AIM OF THE TASK ▸ In the material below, the lines from the one containing "ATOM 243 C C" through the one containing "ATOM 248 N N" are to be given again exactly, ends included, and no others.
┌─ PROVIDED DATA
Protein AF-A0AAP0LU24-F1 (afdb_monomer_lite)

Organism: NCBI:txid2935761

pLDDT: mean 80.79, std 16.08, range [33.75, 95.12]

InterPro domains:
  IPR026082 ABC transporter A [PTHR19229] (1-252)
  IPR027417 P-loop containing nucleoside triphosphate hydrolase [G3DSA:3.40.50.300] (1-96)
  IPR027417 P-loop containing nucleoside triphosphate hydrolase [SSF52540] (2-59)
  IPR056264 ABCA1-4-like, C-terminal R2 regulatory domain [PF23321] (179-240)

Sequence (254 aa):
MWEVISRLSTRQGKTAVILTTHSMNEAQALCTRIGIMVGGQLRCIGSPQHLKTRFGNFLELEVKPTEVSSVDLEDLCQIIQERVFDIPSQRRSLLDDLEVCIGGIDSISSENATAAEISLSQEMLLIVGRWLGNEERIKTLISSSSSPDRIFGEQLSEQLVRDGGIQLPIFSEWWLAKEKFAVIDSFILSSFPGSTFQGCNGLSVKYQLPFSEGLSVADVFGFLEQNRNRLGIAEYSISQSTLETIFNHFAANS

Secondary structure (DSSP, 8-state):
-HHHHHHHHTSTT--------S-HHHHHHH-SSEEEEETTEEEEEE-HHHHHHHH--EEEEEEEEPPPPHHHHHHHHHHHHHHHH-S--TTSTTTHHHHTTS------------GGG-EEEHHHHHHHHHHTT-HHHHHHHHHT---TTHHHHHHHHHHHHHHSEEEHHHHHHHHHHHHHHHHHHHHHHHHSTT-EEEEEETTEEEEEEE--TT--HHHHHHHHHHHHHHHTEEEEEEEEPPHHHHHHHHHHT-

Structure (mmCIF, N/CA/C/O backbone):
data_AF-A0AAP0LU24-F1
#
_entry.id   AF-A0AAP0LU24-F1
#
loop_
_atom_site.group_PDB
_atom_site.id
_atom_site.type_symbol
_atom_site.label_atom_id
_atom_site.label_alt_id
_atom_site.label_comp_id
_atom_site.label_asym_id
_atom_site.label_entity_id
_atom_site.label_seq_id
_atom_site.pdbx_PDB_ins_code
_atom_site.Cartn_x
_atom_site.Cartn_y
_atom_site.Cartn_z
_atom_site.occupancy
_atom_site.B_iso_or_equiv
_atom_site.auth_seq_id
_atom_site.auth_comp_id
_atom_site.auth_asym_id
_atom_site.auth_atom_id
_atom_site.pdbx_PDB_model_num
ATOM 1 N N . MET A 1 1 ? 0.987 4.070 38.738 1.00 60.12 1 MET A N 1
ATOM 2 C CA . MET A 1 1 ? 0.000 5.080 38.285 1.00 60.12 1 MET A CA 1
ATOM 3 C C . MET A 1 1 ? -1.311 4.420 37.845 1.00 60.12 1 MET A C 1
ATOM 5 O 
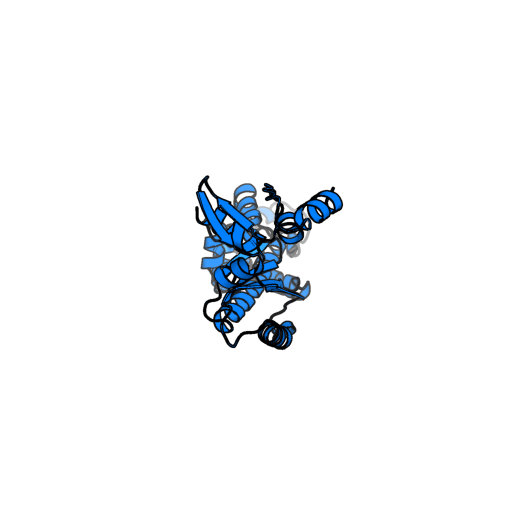O . MET A 1 1 ? -2.324 4.673 38.482 1.00 60.12 1 MET A O 1
ATOM 9 N N . TRP A 1 2 ? -1.288 3.495 36.878 1.00 71.44 2 TRP A N 1
ATOM 10 C CA . TRP A 1 2 ? -2.450 2.711 36.408 1.00 71.44 2 TRP A CA 1
ATOM 11 C C . TRP A 1 2 ? -3.229 1.981 37.512 1.00 71.44 2 TRP A C 1
ATOM 13 O O . TRP A 1 2 ? -4.454 2.048 37.547 1.00 71.44 2 TRP A O 1
ATOM 23 N N . GLU A 1 3 ? -2.533 1.376 38.483 1.00 70.19 3 GLU A N 1
ATOM 24 C CA . GLU A 1 3 ? -3.189 0.747 39.639 1.00 70.19 3 GLU A CA 1
ATOM 25 C C . GLU A 1 3 ? -4.012 1.727 40.477 1.00 70.19 3 GLU A C 1
ATOM 27 O O . GLU A 1 3 ? -5.044 1.352 41.020 1.00 70.19 3 GLU A O 1
ATOM 32 N N . VAL A 1 4 ? -3.580 2.984 40.597 1.00 75.69 4 VAL A N 1
ATOM 33 C CA . VAL A 1 4 ? -4.278 3.982 41.418 1.00 75.69 4 VAL A CA 1
ATOM 34 C C . VAL A 1 4 ? -5.582 4.386 40.738 1.00 75.69 4 VAL A C 1
ATOM 36 O O . VAL A 1 4 ? -6.623 4.409 41.386 1.00 75.69 4 VAL A O 1
ATOM 39 N N . ILE A 1 5 ? -5.544 4.620 39.424 1.00 74.44 5 ILE A N 1
ATOM 40 C CA . ILE A 1 5 ? -6.734 4.941 38.624 1.00 74.44 5 ILE A CA 1
ATOM 41 C C . ILE A 1 5 ? -7.699 3.750 38.613 1.00 74.44 5 ILE A C 1
ATOM 43 O O . ILE A 1 5 ? -8.889 3.924 38.868 1.00 74.44 5 ILE A O 1
ATOM 47 N N . SER A 1 6 ? -7.186 2.529 38.429 1.00 69.38 6 SER A N 1
ATOM 48 C CA . SER A 1 6 ? -7.989 1.304 38.489 1.00 69.38 6 SER A CA 1
ATOM 49 C C . SER A 1 6 ? -8.658 1.128 39.861 1.00 69.38 6 SER A C 1
ATOM 51 O O . SER A 1 6 ? -9.879 0.962 39.936 1.00 69.38 6 SER A O 1
ATOM 53 N N . ARG A 1 7 ? -7.910 1.294 40.964 1.00 69.94 7 ARG A N 1
ATOM 54 C CA . ARG A 1 7 ? -8.439 1.247 42.343 1.00 69.94 7 ARG A CA 1
ATOM 55 C C . ARG A 1 7 ? -9.463 2.346 42.633 1.00 69.94 7 ARG A C 1
ATOM 57 O O . ARG A 1 7 ? -10.377 2.119 43.417 1.00 69.94 7 ARG A O 1
ATOM 64 N N . LEU A 1 8 ? -9.322 3.535 42.044 1.00 68.44 8 LEU A N 1
ATOM 65 C CA . LEU A 1 8 ? -10.290 4.627 42.200 1.00 68.44 8 LEU A CA 1
ATOM 66 C C . LEU A 1 8 ? -11.560 4.385 41.374 1.00 68.44 8 LEU A C 1
ATOM 68 O O . LEU A 1 8 ? -12.656 4.608 41.882 1.00 68.44 8 LEU A O 1
ATOM 72 N N . SER A 1 9 ? -11.428 3.865 40.151 1.00 65.31 9 SER A N 1
ATOM 73 C CA . SER A 1 9 ? -12.562 3.552 39.266 1.00 65.31 9 SER A CA 1
ATOM 74 C C . SER A 1 9 ? -13.443 2.409 39.792 1.00 65.31 9 SER A C 1
ATOM 76 O O . SER A 1 9 ? -14.650 2.390 39.564 1.00 65.31 9 SER A O 1
ATOM 78 N N . THR A 1 10 ? -12.858 1.483 40.559 1.00 65.94 10 THR A N 1
ATOM 79 C CA . THR A 1 10 ? -13.531 0.303 41.133 1.00 65.94 10 THR A CA 1
ATOM 80 C C . THR A 1 10 ? -14.233 0.579 42.468 1.00 65.94 10 THR A C 1
ATOM 82 O O . THR A 1 10 ? -14.956 -0.282 42.977 1.00 65.94 10 THR A O 1
ATOM 85 N N . ARG A 1 11 ? -14.106 1.789 43.039 1.00 65.69 11 ARG A N 1
ATOM 86 C CA . ARG A 1 11 ? -14.824 2.199 44.261 1.00 65.69 11 ARG A CA 1
ATOM 87 C C . ARG A 1 11 ? -16.300 2.507 43.975 1.00 65.69 11 ARG A C 1
ATOM 89 O O . ARG A 1 11 ? -16.693 3.669 43.911 1.00 65.69 11 ARG A O 1
ATOM 96 N N . GLN A 1 12 ? -17.113 1.455 43.835 1.00 59.41 12 GLN A N 1
ATOM 97 C CA . GLN A 1 12 ? -18.589 1.452 43.924 1.00 59.41 12 GLN A CA 1
ATOM 98 C C . GLN A 1 12 ? -19.308 2.694 43.335 1.00 59.41 12 GLN A C 1
ATOM 100 O O . GLN A 1 12 ? -20.220 3.238 43.954 1.00 59.41 12 GLN A O 1
ATOM 105 N N . GLY A 1 13 ? -18.893 3.178 42.157 1.00 61.62 13 GLY A N 1
ATOM 106 C CA . GLY A 1 13 ? -19.610 4.219 41.405 1.00 61.62 13 GLY A CA 1
ATOM 107 C C . GLY A 1 13 ? -19.662 5.627 42.023 1.00 61.62 13 GLY A C 1
ATOM 108 O O . GLY A 1 13 ? -20.459 6.440 41.564 1.00 61.62 13 GLY A O 1
ATOM 109 N N . LYS A 1 14 ? -18.847 5.950 43.040 1.00 72.94 14 LYS A N 1
ATOM 110 C CA . LYS A 1 14 ? -18.898 7.264 43.728 1.00 72.94 14 LYS A CA 1
ATOM 111 C C . LYS A 1 14 ? -18.016 8.354 43.109 1.00 72.94 14 LYS A C 1
ATOM 113 O O . LYS A 1 14 ? -18.111 9.511 43.510 1.00 72.94 14 LYS A O 1
ATOM 118 N N . THR A 1 15 ? -17.149 8.009 42.160 1.00 77.44 15 THR A N 1
ATOM 119 C CA . THR A 1 15 ? -16.182 8.943 41.569 1.00 77.44 15 THR A CA 1
ATOM 120 C C . THR A 1 15 ? -16.136 8.761 40.056 1.00 77.44 15 THR A C 1
ATOM 122 O O . THR A 1 15 ? -15.934 7.650 39.574 1.00 77.44 15 THR A O 1
ATOM 125 N N . ALA A 1 16 ? -16.304 9.857 39.313 1.00 82.44 16 ALA A N 1
ATOM 126 C CA . ALA A 1 16 ? -16.043 9.906 37.879 1.00 82.44 16 ALA A CA 1
ATOM 127 C C . ALA A 1 16 ? -14.623 10.434 37.646 1.00 82.44 16 ALA A C 1
ATOM 129 O O . ALA A 1 16 ? -14.237 11.451 38.222 1.00 82.44 16 ALA A O 1
ATOM 130 N N . VAL A 1 17 ? -13.851 9.742 36.810 1.00 86.12 17 VAL A N 1
ATOM 131 C CA . VAL A 1 17 ? -12.501 10.154 36.412 1.00 86.12 17 VAL A CA 1
ATOM 132 C C . VAL A 1 17 ? -12.540 10.478 34.925 1.00 86.12 17 VAL A C 1
ATOM 134 O O . VAL A 1 17 ? -12.943 9.638 34.124 1.00 86.12 17 VAL A O 1
ATOM 137 N N . ILE A 1 18 ? -12.143 11.697 34.568 1.00 90.00 18 ILE A N 1
ATOM 138 C CA . ILE A 1 18 ? -11.954 12.117 33.179 1.00 90.00 18 ILE A CA 1
ATOM 139 C C . ILE A 1 18 ? -10.454 12.249 32.967 1.00 90.00 18 ILE A C 1
ATOM 141 O O . ILE A 1 18 ? -9.772 12.917 33.741 1.00 90.00 18 ILE A O 1
ATOM 145 N N . LEU A 1 19 ? -9.955 11.601 31.923 1.00 91.00 19 LEU A N 1
ATOM 146 C CA . LEU A 1 19 ? -8.573 11.716 31.489 1.00 91.00 19 LEU A CA 1
ATOM 147 C C . LEU A 1 19 ? -8.545 12.063 30.007 1.00 91.00 19 LEU A C 1
ATOM 149 O O . LEU A 1 19 ? -9.436 11.687 29.245 1.00 91.00 19 LEU A O 1
ATOM 153 N N . THR A 1 20 ? -7.507 12.783 29.617 1.00 92.25 20 THR A N 1
ATOM 154 C CA . THR A 1 20 ? -7.207 13.123 28.231 1.00 92.25 20 THR A CA 1
ATOM 155 C C . THR A 1 20 ? -5.870 12.494 27.887 1.00 92.25 20 THR A C 1
ATOM 157 O O . THR A 1 20 ? -4.882 12.745 28.574 1.00 92.25 20 THR A O 1
ATOM 160 N N . THR A 1 21 ? -5.835 11.689 26.835 1.00 91.50 21 THR A N 1
ATOM 161 C CA . THR A 1 21 ? -4.612 11.069 26.325 1.00 91.50 21 THR A CA 1
ATOM 162 C C . THR A 1 21 ? -4.601 11.157 24.804 1.00 91.50 21 THR A C 1
ATOM 164 O O . THR A 1 21 ? -5.658 11.207 24.176 1.00 91.50 21 THR A O 1
ATOM 167 N N . HIS A 1 22 ? -3.405 11.184 24.223 1.00 89.44 22 HIS A N 1
ATOM 168 C CA . HIS A 1 22 ? -3.198 11.036 22.783 1.00 89.44 22 HIS A CA 1
ATOM 169 C C . HIS A 1 22 ? -3.035 9.559 22.382 1.00 89.44 22 HIS A C 1
ATOM 171 O O . HIS A 1 22 ? -3.050 9.239 21.199 1.00 89.44 22 HIS A O 1
ATOM 177 N N . SER A 1 23 ? -2.883 8.655 23.356 1.00 89.94 23 SER A N 1
ATOM 178 C CA . SER A 1 23 ? -2.685 7.228 23.122 1.00 89.94 23 SER A CA 1
ATOM 179 C C . SER A 
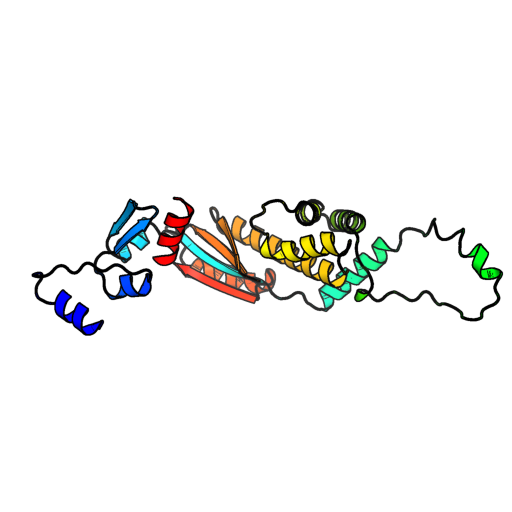1 23 ? -4.010 6.474 23.190 1.00 89.94 23 SER A C 1
ATOM 181 O O . SER A 1 23 ? -4.639 6.364 24.247 1.00 89.94 23 SER A O 1
ATOM 183 N N . MET A 1 24 ? -4.421 5.886 22.065 1.00 88.81 24 MET A N 1
ATOM 184 C CA . MET A 1 24 ? -5.620 5.039 22.025 1.00 88.81 24 MET A CA 1
ATOM 185 C C . MET A 1 24 ? -5.447 3.752 22.836 1.00 88.81 24 MET A C 1
ATOM 187 O O . MET A 1 24 ? -6.422 3.251 23.395 1.00 88.81 24 MET A O 1
ATOM 191 N N . ASN A 1 25 ? -4.213 3.261 22.981 1.00 88.12 25 ASN A N 1
ATOM 192 C CA . ASN A 1 25 ? -3.905 2.106 23.825 1.00 88.12 25 ASN A CA 1
ATOM 193 C C . ASN A 1 25 ? -4.157 2.408 25.311 1.00 88.12 25 ASN A C 1
ATOM 195 O O . ASN A 1 25 ? -4.775 1.603 26.006 1.00 88.12 25 ASN A O 1
ATOM 199 N N . GLU A 1 26 ? -3.749 3.589 25.789 1.00 88.44 26 GLU A N 1
ATOM 200 C CA . GLU A 1 26 ? -4.043 4.056 27.151 1.00 88.44 26 GLU A CA 1
ATOM 201 C C . GLU A 1 26 ? -5.548 4.218 27.379 1.00 88.44 26 GLU A C 1
ATOM 203 O O . GLU A 1 26 ? -6.092 3.697 28.359 1.00 88.44 26 GLU A O 1
ATOM 208 N N . ALA A 1 27 ? -6.227 4.898 26.450 1.00 90.38 27 ALA A N 1
ATOM 209 C CA . ALA A 1 27 ? -7.663 5.128 26.533 1.00 90.38 27 ALA A CA 1
ATOM 210 C C . ALA A 1 27 ? -8.442 3.805 26.570 1.00 90.38 27 ALA A C 1
ATOM 212 O O . ALA A 1 27 ? -9.359 3.652 27.374 1.00 90.38 27 ALA A O 1
ATOM 213 N N . GLN A 1 28 ? -8.062 2.827 25.745 1.00 89.06 28 GLN A N 1
ATOM 214 C CA . GLN A 1 28 ? -8.712 1.518 25.717 1.00 89.06 28 GLN A CA 1
ATOM 215 C C . GLN A 1 28 ? -8.444 0.700 26.990 1.00 89.06 28 GLN A C 1
ATOM 217 O O . GLN A 1 28 ? -9.320 -0.052 27.414 1.00 89.06 28 GLN A O 1
ATOM 222 N N . ALA A 1 29 ? -7.265 0.840 27.603 1.00 87.69 29 ALA A N 1
ATOM 223 C CA . ALA A 1 29 ? -6.901 0.099 28.809 1.00 87.69 29 ALA A CA 1
ATOM 224 C C . ALA A 1 29 ? -7.578 0.633 30.085 1.00 87.69 29 ALA A C 1
ATOM 226 O O . ALA A 1 29 ? -7.892 -0.151 30.981 1.00 87.69 29 ALA A O 1
ATOM 227 N N . LEU A 1 30 ? -7.791 1.950 30.190 1.00 86.62 30 LEU A N 1
ATOM 228 C CA . LEU A 1 30 ? -8.302 2.588 31.413 1.00 86.62 30 LEU A CA 1
ATOM 229 C C . LEU A 1 30 ? -9.767 3.013 31.357 1.00 86.62 30 LEU A C 1
ATOM 231 O O . LEU A 1 30 ? -10.408 3.100 32.408 1.00 86.62 30 LEU A O 1
ATOM 235 N N . CYS A 1 31 ? -10.295 3.338 30.178 1.00 88.38 31 CYS A N 1
ATOM 236 C CA . CYS A 1 31 ? -11.589 4.001 30.075 1.00 88.38 31 CYS A CA 1
ATOM 237 C C . CYS A 1 31 ? -12.717 3.018 29.751 1.00 88.38 31 CYS A C 1
ATOM 239 O O . CYS A 1 31 ? -12.647 2.225 28.816 1.00 88.38 31 CYS A O 1
ATOM 241 N N . THR A 1 32 ? -13.835 3.148 30.468 1.00 89.88 32 THR A N 1
ATOM 242 C CA . THR A 1 32 ? -15.089 2.443 30.146 1.00 89.88 32 THR A CA 1
ATOM 243 C C . THR A 1 32 ? -15.836 3.092 28.978 1.00 89.88 32 THR A C 1
ATOM 245 O O . THR A 1 32 ? -16.594 2.430 28.265 1.00 89.88 32 THR A O 1
ATOM 248 N N . ARG A 1 33 ? -15.615 4.395 28.762 1.00 92.62 33 ARG A N 1
ATOM 249 C CA . ARG A 1 33 ? -16.112 5.175 27.627 1.00 92.62 33 ARG A CA 1
ATOM 250 C C . ARG A 1 33 ? -15.003 6.068 27.094 1.00 92.62 33 ARG A C 1
ATOM 252 O O . ARG A 1 33 ? -14.305 6.711 27.868 1.00 92.62 33 ARG A O 1
ATOM 259 N N . ILE A 1 34 ? -14.894 6.139 25.777 1.00 95.12 34 ILE A N 1
ATOM 260 C CA . ILE A 1 34 ? -13.937 6.972 25.059 1.00 95.12 34 ILE A CA 1
ATOM 261 C C . ILE A 1 34 ? -14.725 8.015 24.276 1.00 95.12 34 ILE A C 1
ATOM 263 O O . ILE A 1 34 ? -15.722 7.689 23.627 1.00 95.12 34 ILE A O 1
ATOM 267 N N . GLY A 1 35 ? -14.295 9.271 24.376 1.00 94.56 35 GLY A N 1
ATOM 268 C CA . GLY A 1 35 ? -14.741 10.365 23.523 1.00 94.56 35 GLY A CA 1
ATOM 269 C C . GLY A 1 35 ? -13.623 10.741 22.558 1.00 94.56 35 GLY A C 1
ATOM 270 O O . GLY A 1 35 ? -12.498 10.951 23.001 1.00 94.56 35 GLY A O 1
ATOM 271 N N . ILE A 1 36 ? -13.922 10.824 21.262 1.00 94.12 36 ILE A N 1
ATOM 272 C CA . ILE A 1 36 ? -12.968 11.282 20.245 1.00 94.12 36 ILE A CA 1
ATOM 273 C C . ILE A 1 36 ? -13.289 12.733 19.901 1.00 94.12 36 ILE A C 1
ATOM 275 O O . ILE A 1 36 ? -14.408 13.044 19.488 1.00 94.12 36 ILE A O 1
ATOM 279 N N . MET A 1 37 ? -12.302 13.611 20.068 1.00 92.38 37 MET A N 1
ATOM 280 C CA . MET A 1 37 ? -12.394 15.030 19.742 1.00 92.38 37 MET A CA 1
ATOM 281 C C . MET A 1 37 ? -11.457 15.357 18.578 1.00 92.38 37 MET A C 1
ATOM 283 O O . MET A 1 37 ? -10.294 14.964 18.601 1.00 92.38 37 MET A O 1
ATOM 287 N N . VAL A 1 38 ? -11.966 16.073 17.576 1.00 92.19 38 VAL A N 1
ATOM 288 C CA . VAL A 1 38 ? -11.227 16.498 16.376 1.00 92.19 38 VAL A CA 1
ATOM 289 C C . VAL A 1 38 ? -11.668 17.917 16.024 1.00 92.19 38 VAL A C 1
ATOM 291 O O . VAL A 1 38 ? -12.863 18.209 16.068 1.00 92.19 38 VAL A O 1
ATOM 294 N N . GLY A 1 39 ? -10.723 18.817 15.732 1.00 90.31 39 GLY A N 1
ATOM 295 C CA . GLY A 1 39 ? -11.038 20.205 15.357 1.00 90.31 39 GLY A CA 1
ATOM 296 C C . GLY A 1 39 ? -11.828 20.979 16.424 1.00 90.31 39 GLY A C 1
ATOM 297 O O . GLY A 1 39 ? -12.681 21.797 16.097 1.00 90.31 39 GLY A O 1
ATOM 298 N N . GLY A 1 40 ? -11.618 20.671 17.710 1.00 91.44 40 GLY A N 1
ATOM 299 C CA . GLY A 1 40 ? -12.366 21.274 18.822 1.00 91.44 40 GLY A CA 1
ATOM 300 C C . GLY A 1 40 ? -13.803 20.760 18.995 1.00 91.44 40 GLY A C 1
ATOM 301 O O . GLY A 1 40 ? -14.519 21.245 19.869 1.00 91.44 40 GLY A O 1
ATOM 302 N N . GLN A 1 41 ? -14.235 19.767 18.209 1.00 93.06 41 GLN A N 1
ATOM 303 C CA . GLN A 1 41 ? -15.572 19.177 18.292 1.00 93.06 41 GLN A CA 1
ATOM 304 C C . GLN A 1 41 ? -15.520 17.717 18.747 1.00 93.06 41 GLN A C 1
ATOM 306 O O . GLN A 1 41 ? -14.683 16.934 18.295 1.00 93.06 41 GLN A O 1
ATOM 311 N N . LEU A 1 42 ? -16.449 17.323 19.623 1.00 92.88 42 LEU A N 1
ATOM 312 C CA . LEU A 1 42 ? -16.614 15.927 20.032 1.00 92.88 42 LEU A CA 1
ATOM 313 C C . LEU A 1 42 ? -17.317 15.146 18.912 1.00 92.88 42 LEU A C 1
ATOM 315 O O . LEU A 1 42 ? -18.514 15.316 18.688 1.00 92.88 42 LEU A O 1
ATOM 319 N N . ARG A 1 43 ? -16.576 14.284 18.216 1.00 92.81 43 ARG A N 1
ATOM 320 C CA . ARG A 1 43 ? -17.060 13.529 17.050 1.00 92.81 43 ARG A CA 1
ATOM 321 C C . ARG A 1 43 ? -17.891 12.316 17.449 1.00 92.81 43 ARG A C 1
ATOM 323 O O . ARG A 1 43 ? -18.926 12.048 16.848 1.00 92.81 43 ARG A O 1
ATOM 330 N N . CYS A 1 44 ? -17.461 11.587 18.475 1.00 91.56 44 CYS A N 1
ATOM 331 C CA . CYS A 1 44 ? -18.202 10.441 18.992 1.00 91.56 44 CYS A CA 1
ATOM 332 C C . CYS A 1 44 ? -17.863 10.151 20.454 1.00 91.56 44 CYS A C 1
ATOM 334 O O . CYS A 1 44 ? -16.796 10.518 20.943 1.00 91.56 44 CYS A O 1
ATOM 336 N N . ILE A 1 45 ? -18.761 9.441 21.139 1.00 94.94 45 ILE A N 1
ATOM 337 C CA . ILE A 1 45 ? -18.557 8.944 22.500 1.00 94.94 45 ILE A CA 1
└─
SOLUTION TO THIS TASK ▸
ATOM 243 C C . THR A 1 32 ? -15.836 3.092 28.978 1.00 89.88 32 THR A C 1
ATOM 245 O O . THR A 1 32 ? -16.594 2.430 28.265 1.00 89.88 32 THR A O 1
ATOM 248 N N . ARG A 1 33 ? -15.615 4.395 28.762 1.00 92.62 33 ARG A N 1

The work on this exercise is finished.